We often see books and movies about going to another world, but what happens when the adventure ends? What happens to the characters when they come home? That’s what Every Heart a Doorway is about.
Spanning only 173 pages, this is a very short book. Yet it manages to say much more than just the words on the pages. It presents a different side of portal fantasy, one that deals with the cruel pain of experiencing a true sense of belonging just to have it ripped away. Stripped of one’s significance. Banished to a life of conformity, not knowing when, or even if there is a way back home.
Hope hurts. That’s what you need to learn, and fast, if you don’t want it to cut you open from the inside out. Hope is bad. Hope means you keep on holding to things that won’t ever be so again, and so you bleed an inch at a time until there’s nothing left.”
Every Heart a Doorway features an asexual main character as well as a trans side character. I feel like I had a real connection with the characters and grew attached to them in a very short amount of time. They’re all different people, but they have something in common that defies categories. They are tied together by their experiences, the unfairness and pain of being rejected by the one place they love the most.
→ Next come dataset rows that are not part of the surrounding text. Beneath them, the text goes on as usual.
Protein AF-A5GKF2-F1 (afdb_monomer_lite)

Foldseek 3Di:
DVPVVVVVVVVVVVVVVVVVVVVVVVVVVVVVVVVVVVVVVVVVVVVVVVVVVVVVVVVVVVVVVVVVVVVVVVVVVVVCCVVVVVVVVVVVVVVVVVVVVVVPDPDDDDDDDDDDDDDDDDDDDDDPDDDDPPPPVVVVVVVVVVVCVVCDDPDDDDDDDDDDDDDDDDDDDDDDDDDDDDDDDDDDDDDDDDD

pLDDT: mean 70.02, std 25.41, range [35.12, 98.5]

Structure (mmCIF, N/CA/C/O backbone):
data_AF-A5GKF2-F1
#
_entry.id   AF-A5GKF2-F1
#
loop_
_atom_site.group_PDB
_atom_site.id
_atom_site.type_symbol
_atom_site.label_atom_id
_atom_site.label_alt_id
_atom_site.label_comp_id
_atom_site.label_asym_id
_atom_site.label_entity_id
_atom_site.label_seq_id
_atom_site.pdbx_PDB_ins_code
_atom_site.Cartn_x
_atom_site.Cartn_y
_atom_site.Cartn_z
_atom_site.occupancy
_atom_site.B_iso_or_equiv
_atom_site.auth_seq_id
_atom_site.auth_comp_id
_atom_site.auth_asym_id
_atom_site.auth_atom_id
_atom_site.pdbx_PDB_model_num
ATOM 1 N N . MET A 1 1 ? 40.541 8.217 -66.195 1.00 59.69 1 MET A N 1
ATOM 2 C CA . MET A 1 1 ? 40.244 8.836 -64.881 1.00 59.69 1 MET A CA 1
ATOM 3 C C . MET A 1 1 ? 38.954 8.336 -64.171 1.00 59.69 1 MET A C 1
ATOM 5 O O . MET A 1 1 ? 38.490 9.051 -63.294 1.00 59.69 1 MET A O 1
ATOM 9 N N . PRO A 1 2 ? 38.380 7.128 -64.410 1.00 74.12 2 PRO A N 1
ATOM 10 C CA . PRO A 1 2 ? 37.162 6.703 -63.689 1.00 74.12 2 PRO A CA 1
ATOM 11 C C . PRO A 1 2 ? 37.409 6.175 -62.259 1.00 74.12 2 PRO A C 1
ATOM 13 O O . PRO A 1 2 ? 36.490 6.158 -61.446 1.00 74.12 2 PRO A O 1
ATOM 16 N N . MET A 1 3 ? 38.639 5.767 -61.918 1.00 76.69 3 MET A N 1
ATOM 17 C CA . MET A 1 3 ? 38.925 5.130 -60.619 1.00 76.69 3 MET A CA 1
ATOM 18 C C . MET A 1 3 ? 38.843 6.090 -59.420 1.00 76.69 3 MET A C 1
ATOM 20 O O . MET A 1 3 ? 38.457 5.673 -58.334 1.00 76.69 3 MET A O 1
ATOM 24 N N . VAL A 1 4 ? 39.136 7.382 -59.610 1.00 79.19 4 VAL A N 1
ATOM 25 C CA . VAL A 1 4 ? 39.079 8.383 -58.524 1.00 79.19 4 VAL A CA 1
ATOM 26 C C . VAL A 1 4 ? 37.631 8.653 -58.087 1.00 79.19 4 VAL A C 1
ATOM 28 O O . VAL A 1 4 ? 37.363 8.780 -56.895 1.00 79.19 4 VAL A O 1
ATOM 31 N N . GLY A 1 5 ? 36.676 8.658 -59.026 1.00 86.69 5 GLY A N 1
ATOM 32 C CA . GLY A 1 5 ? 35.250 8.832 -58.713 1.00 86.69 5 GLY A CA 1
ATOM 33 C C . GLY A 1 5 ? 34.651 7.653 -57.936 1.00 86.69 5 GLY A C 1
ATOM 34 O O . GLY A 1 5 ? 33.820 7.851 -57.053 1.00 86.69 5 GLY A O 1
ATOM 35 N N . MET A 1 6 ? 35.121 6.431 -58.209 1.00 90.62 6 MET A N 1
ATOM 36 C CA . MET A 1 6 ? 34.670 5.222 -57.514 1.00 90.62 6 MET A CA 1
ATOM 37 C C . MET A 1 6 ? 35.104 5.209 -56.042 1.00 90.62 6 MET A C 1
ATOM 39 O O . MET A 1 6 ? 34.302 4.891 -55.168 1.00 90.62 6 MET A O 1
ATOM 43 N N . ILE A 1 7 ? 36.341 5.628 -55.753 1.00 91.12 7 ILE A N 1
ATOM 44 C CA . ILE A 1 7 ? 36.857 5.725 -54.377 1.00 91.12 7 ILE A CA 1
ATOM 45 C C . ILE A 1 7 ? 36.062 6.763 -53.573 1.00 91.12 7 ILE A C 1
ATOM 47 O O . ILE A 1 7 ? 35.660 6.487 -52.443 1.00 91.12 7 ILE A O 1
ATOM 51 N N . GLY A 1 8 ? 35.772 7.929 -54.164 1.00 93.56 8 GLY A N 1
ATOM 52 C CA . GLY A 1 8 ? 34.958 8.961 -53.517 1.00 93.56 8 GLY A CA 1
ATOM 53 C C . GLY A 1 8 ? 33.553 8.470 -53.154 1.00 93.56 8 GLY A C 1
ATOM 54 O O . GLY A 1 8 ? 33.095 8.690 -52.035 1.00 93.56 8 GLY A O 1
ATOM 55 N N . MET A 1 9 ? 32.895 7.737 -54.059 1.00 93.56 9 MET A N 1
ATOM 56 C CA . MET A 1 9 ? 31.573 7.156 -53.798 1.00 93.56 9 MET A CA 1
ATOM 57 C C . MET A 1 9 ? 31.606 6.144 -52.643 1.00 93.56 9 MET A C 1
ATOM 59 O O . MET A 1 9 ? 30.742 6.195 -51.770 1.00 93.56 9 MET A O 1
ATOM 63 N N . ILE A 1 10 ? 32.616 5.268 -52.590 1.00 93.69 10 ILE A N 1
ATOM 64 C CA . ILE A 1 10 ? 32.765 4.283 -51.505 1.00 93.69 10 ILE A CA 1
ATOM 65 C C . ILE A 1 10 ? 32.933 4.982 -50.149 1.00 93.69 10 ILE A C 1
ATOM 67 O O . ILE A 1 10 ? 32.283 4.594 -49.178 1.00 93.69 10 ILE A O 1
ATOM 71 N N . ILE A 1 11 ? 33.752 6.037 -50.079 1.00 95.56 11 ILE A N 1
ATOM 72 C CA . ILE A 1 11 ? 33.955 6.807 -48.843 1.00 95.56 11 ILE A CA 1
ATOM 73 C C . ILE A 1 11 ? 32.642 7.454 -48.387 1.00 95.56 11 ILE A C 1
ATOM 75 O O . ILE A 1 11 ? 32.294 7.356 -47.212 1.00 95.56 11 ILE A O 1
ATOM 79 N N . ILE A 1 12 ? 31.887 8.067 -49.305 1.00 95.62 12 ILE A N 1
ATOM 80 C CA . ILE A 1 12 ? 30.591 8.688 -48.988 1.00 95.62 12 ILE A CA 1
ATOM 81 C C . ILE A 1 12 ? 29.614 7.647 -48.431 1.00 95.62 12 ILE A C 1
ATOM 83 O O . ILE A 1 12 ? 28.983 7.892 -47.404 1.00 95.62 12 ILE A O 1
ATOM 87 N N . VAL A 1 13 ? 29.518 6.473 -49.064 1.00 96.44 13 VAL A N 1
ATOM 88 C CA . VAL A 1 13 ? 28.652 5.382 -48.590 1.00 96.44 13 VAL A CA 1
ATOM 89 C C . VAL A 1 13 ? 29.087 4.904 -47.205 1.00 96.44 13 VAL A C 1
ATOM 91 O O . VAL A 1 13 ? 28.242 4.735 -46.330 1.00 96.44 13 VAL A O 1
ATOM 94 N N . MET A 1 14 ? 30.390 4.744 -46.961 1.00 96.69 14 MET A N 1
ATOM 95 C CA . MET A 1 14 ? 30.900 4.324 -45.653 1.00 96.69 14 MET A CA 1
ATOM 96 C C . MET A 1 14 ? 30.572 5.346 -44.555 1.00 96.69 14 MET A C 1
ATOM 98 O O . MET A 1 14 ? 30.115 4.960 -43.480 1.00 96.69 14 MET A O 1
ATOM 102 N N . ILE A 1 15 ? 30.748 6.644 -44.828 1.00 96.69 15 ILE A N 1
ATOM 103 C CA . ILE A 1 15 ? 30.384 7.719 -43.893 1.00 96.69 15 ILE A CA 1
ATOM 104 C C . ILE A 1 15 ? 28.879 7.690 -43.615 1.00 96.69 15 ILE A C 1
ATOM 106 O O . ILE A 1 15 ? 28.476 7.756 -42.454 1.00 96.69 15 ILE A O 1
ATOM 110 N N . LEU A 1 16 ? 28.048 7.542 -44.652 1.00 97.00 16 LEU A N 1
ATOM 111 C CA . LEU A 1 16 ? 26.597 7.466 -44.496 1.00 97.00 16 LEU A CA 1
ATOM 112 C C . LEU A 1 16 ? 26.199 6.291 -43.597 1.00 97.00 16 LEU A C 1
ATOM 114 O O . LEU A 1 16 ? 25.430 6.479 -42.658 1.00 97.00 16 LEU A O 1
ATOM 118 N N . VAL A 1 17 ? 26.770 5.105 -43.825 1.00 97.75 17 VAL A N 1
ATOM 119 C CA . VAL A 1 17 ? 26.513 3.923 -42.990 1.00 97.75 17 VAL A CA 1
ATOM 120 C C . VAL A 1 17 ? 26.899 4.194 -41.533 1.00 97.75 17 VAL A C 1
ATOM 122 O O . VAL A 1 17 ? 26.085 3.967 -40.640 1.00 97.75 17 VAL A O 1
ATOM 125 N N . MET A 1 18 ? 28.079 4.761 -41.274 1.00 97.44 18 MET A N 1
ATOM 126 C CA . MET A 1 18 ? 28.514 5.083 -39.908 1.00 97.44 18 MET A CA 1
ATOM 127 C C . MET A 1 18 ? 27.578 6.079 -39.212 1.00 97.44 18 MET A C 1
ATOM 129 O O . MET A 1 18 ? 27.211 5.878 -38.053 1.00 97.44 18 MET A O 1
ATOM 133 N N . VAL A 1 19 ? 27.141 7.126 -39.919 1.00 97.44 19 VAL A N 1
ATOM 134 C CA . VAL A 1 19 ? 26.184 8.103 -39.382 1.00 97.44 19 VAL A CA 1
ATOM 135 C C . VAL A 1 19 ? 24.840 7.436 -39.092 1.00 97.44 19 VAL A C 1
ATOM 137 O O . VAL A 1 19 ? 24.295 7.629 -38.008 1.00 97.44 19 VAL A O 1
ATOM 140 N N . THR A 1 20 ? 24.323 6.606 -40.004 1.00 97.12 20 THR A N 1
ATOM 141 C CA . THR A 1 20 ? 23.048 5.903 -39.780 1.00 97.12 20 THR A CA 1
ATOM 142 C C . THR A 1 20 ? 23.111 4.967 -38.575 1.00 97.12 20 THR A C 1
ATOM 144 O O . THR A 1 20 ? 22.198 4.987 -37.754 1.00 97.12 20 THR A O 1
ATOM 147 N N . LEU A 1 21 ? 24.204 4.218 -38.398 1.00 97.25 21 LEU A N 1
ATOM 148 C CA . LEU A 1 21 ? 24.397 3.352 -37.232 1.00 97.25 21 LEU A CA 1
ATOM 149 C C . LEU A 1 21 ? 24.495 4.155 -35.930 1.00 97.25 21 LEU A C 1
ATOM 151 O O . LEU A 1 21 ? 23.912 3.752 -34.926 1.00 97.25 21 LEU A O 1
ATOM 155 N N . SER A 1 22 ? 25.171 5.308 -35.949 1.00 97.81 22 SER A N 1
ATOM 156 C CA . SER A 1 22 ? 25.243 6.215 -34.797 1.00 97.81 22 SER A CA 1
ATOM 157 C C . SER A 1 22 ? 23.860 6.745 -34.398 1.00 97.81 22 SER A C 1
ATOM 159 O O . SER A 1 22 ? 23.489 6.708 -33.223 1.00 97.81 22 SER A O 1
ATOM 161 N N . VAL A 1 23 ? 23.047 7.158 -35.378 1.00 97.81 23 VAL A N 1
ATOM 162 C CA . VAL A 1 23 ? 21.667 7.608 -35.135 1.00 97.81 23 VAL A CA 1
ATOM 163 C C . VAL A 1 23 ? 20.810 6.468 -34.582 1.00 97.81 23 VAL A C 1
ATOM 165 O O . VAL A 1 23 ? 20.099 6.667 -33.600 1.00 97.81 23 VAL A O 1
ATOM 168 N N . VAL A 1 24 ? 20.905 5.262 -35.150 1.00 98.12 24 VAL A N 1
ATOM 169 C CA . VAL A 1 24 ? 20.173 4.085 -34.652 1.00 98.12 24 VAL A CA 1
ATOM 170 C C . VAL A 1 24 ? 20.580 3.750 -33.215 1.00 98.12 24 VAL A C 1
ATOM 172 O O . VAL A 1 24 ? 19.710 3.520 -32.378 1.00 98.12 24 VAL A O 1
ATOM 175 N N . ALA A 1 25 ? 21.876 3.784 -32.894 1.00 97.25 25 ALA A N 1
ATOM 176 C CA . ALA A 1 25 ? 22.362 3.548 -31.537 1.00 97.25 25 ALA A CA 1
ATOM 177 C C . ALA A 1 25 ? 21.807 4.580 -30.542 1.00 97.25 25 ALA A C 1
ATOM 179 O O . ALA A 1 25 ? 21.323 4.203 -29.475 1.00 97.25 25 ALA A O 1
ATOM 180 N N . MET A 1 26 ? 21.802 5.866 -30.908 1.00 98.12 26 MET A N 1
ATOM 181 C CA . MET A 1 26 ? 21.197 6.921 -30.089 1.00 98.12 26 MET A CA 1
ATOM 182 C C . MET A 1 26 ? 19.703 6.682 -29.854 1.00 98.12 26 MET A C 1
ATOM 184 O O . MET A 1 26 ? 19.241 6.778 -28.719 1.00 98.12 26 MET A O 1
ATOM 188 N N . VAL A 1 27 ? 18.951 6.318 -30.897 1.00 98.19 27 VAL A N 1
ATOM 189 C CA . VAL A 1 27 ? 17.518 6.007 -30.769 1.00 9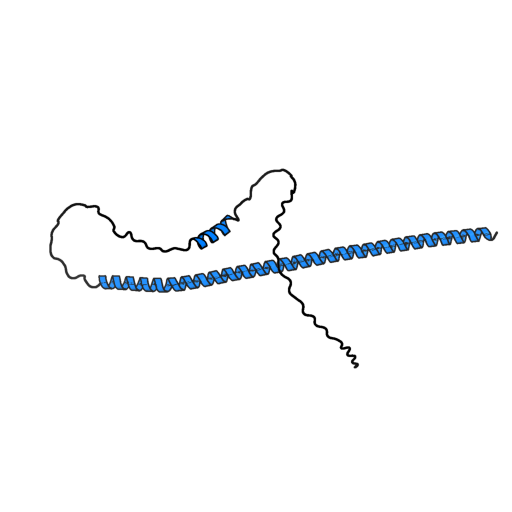8.19 27 VAL A CA 1
ATOM 190 C C . VAL A 1 27 ? 17.299 4.829 -29.818 1.00 98.19 27 VAL A C 1
ATOM 192 O O . VAL A 1 27 ? 16.444 4.915 -28.939 1.00 98.19 27 VAL A O 1
ATOM 195 N N . ILE A 1 28 ? 18.100 3.765 -29.925 1.00 98.06 28 ILE A N 1
ATOM 196 C CA . ILE A 1 28 ? 18.012 2.603 -29.028 1.00 98.06 28 ILE A CA 1
ATOM 197 C C . ILE A 1 28 ? 18.279 3.012 -27.574 1.00 98.06 28 ILE A C 1
ATOM 199 O O . ILE A 1 28 ? 17.513 2.638 -26.687 1.00 98.06 28 ILE A O 1
ATOM 203 N N . ILE A 1 29 ? 19.320 3.811 -27.318 1.00 98.19 29 ILE A N 1
ATOM 204 C CA . ILE A 1 29 ? 19.639 4.300 -25.967 1.00 98.19 29 ILE A CA 1
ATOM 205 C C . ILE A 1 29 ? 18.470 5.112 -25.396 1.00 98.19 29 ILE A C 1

Despite the richness of the story, I must admit that I tried starting it several times before getting past the first two chapters. The writing in the beginning was just too flowery for my tastes. But when I finally got past those first pages it drastically improved. It’s a quick read with lots to say, but it’s a bit too short. I wanted more from the characters than they were able to give. Yet I gave it the full five stars, because I relate so much to that longing for somewhere else. The sense of belonging in another world, accompanied by the frustration and sadness of uncertainty in waiting for something that might not even be possible. For me it’s the overall feeling of the story and idea that makes it so beautiful.